Exercise instructions
Transcribe exactly the line containing "ATOM 84 C CA" and every line after it, through the end of the records below.

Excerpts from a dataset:
-- Opening Marker --

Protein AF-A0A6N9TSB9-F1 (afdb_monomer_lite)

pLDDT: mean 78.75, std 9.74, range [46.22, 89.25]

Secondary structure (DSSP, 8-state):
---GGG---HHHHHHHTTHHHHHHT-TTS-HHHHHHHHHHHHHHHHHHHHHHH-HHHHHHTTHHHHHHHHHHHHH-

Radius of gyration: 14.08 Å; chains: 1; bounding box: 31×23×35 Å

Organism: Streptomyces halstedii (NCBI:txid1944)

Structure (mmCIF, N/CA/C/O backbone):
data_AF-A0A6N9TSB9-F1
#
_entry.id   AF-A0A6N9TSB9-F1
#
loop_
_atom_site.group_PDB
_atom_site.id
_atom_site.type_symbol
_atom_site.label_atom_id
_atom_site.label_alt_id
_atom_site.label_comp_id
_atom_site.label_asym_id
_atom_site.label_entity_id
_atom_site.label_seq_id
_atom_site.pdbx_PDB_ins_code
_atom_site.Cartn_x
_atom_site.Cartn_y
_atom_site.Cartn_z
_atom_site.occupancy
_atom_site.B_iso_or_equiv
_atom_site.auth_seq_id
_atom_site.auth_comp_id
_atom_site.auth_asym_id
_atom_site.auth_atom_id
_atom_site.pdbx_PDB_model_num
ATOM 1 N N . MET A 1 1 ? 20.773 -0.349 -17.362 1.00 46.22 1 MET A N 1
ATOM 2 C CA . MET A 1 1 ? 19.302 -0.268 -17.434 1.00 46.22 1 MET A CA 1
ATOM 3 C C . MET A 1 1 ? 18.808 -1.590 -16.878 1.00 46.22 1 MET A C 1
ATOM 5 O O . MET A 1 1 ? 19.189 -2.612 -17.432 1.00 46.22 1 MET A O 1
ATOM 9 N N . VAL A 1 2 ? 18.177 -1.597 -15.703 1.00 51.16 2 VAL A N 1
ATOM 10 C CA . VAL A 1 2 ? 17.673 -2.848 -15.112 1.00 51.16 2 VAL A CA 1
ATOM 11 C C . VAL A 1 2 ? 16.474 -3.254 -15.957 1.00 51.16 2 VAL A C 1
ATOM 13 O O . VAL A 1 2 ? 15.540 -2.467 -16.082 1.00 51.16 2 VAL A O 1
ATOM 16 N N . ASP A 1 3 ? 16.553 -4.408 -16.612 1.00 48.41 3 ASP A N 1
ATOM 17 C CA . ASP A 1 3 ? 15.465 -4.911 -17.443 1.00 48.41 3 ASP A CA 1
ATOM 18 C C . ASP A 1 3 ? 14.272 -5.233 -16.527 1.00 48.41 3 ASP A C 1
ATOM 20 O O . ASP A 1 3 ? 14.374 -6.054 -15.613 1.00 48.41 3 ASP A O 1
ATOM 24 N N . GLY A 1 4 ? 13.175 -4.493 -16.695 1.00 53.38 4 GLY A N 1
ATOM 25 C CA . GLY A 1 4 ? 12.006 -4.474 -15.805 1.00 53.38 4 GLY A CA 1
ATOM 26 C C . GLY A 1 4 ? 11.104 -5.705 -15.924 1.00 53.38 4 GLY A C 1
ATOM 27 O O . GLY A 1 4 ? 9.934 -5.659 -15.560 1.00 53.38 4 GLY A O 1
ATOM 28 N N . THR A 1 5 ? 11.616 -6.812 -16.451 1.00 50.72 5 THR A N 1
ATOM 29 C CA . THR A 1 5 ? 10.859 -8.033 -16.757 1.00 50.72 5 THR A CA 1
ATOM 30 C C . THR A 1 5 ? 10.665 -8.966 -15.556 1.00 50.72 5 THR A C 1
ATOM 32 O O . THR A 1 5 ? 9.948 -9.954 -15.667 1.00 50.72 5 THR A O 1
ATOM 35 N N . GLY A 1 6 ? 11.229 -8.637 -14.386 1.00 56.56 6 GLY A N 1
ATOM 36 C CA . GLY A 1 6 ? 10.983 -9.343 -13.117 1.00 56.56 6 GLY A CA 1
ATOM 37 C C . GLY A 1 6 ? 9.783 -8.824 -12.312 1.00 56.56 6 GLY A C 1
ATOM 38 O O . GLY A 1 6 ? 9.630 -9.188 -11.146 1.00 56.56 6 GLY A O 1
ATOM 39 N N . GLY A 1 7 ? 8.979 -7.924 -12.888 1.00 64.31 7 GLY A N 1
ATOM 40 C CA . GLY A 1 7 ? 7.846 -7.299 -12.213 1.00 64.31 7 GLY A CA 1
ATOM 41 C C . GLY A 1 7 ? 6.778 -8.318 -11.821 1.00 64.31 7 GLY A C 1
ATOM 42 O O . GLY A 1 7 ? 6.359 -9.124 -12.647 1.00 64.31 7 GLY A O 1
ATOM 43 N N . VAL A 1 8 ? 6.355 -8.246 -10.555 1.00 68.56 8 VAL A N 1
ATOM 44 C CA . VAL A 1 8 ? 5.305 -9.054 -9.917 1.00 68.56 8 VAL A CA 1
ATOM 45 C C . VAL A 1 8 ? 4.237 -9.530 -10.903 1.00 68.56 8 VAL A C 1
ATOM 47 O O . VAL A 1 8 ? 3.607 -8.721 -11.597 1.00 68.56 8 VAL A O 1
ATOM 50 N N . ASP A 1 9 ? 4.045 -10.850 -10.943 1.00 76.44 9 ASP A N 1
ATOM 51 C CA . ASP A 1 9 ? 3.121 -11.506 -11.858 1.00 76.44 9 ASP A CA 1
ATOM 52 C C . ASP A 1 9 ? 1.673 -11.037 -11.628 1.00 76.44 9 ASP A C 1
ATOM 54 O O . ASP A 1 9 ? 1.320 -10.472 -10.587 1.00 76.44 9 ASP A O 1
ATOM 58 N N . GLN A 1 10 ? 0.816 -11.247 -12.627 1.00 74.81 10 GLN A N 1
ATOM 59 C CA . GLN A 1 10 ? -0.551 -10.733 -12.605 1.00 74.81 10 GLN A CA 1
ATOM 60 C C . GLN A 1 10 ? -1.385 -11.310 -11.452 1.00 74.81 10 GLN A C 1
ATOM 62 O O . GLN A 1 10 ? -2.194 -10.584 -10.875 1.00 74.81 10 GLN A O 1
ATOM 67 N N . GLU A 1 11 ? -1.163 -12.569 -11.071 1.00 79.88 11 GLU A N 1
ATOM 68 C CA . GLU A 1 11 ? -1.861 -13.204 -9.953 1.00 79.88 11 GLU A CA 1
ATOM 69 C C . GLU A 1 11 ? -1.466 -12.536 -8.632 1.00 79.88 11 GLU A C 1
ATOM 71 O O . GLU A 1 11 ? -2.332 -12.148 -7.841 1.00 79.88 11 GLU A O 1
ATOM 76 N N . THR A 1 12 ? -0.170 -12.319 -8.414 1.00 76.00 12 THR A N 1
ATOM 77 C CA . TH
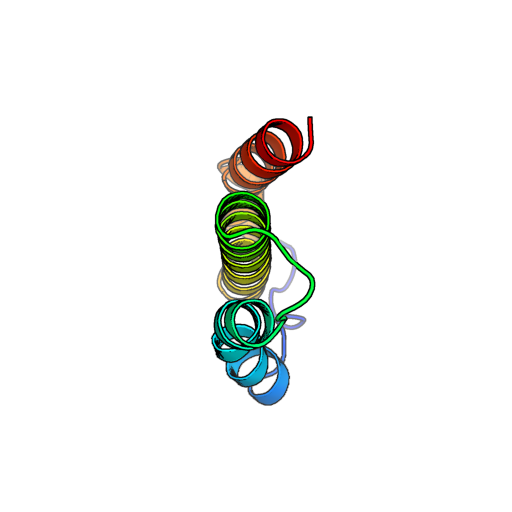R A 1 12 ? 0.327 -11.621 -7.224 1.00 76.00 12 THR A CA 1
ATOM 78 C C . THR A 1 12 ? -0.132 -10.158 -7.200 1.00 76.00 12 THR A C 1
ATOM 80 O O . THR A 1 12 ? -0.607 -9.681 -6.167 1.00 76.00 12 THR A O 1
ATOM 83 N N . ARG A 1 13 ? -0.115 -9.446 -8.337 1.00 73.69 13 ARG A N 1
ATOM 84 C CA . ARG A 1 13 ? -0.663 -8.077 -8.461 1.00 73.69 13 ARG A CA 1
ATOM 85 C C . ARG A 1 13 ? -2.149 -8.001 -8.109 1.00 73.69 13 ARG A C 1
ATOM 87 O O . ARG A 1 13 ? -2.567 -7.046 -7.448 1.00 73.69 13 ARG A O 1
ATOM 94 N N . SER A 1 14 ? -2.939 -8.981 -8.542 1.00 77.31 14 SER A N 1
ATOM 95 C CA . SER A 1 14 ? -4.366 -9.069 -8.225 1.00 77.31 14 SER A CA 1
ATOM 96 C C . SER A 1 14 ? -4.604 -9.365 -6.747 1.00 77.31 14 SER A C 1
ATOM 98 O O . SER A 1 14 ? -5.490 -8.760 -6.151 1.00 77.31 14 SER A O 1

-- Closing Marker --

Response to the exercise
ATOM 84 C CA . ARG A 1 13 ? -0.663 -8.077 -8.461 1.00 73.69 13 ARG A CA 1
ATOM 85 C C . ARG A 1 13 ? -2.149 -8.001 -8.109 1.00 73.69 13 ARG A C 1
ATOM 87 O O . ARG A 1 13 ? -2.567 -7.046 -7.448 1.00 73.69 13 ARG A O 1
ATOM 94 N N . SER A 1 14 ? -2.939 -8.981 -8.542 1.00 77.31 14 SER A N 1
ATOM 95 C CA . SER A 1 14 ? -4.366 -9.069 -8.225 1.00 77.31 14 SER A CA 1
ATOM 96 C C . SER A 1 14 ? -4.604 -9.365 -6.747 1.00 77.31 14 SER A C 1
ATOM 98 O O . SER A 1 14 ? -5.490 -8.760 -6.151 1.00 77.31 14 SER A O 1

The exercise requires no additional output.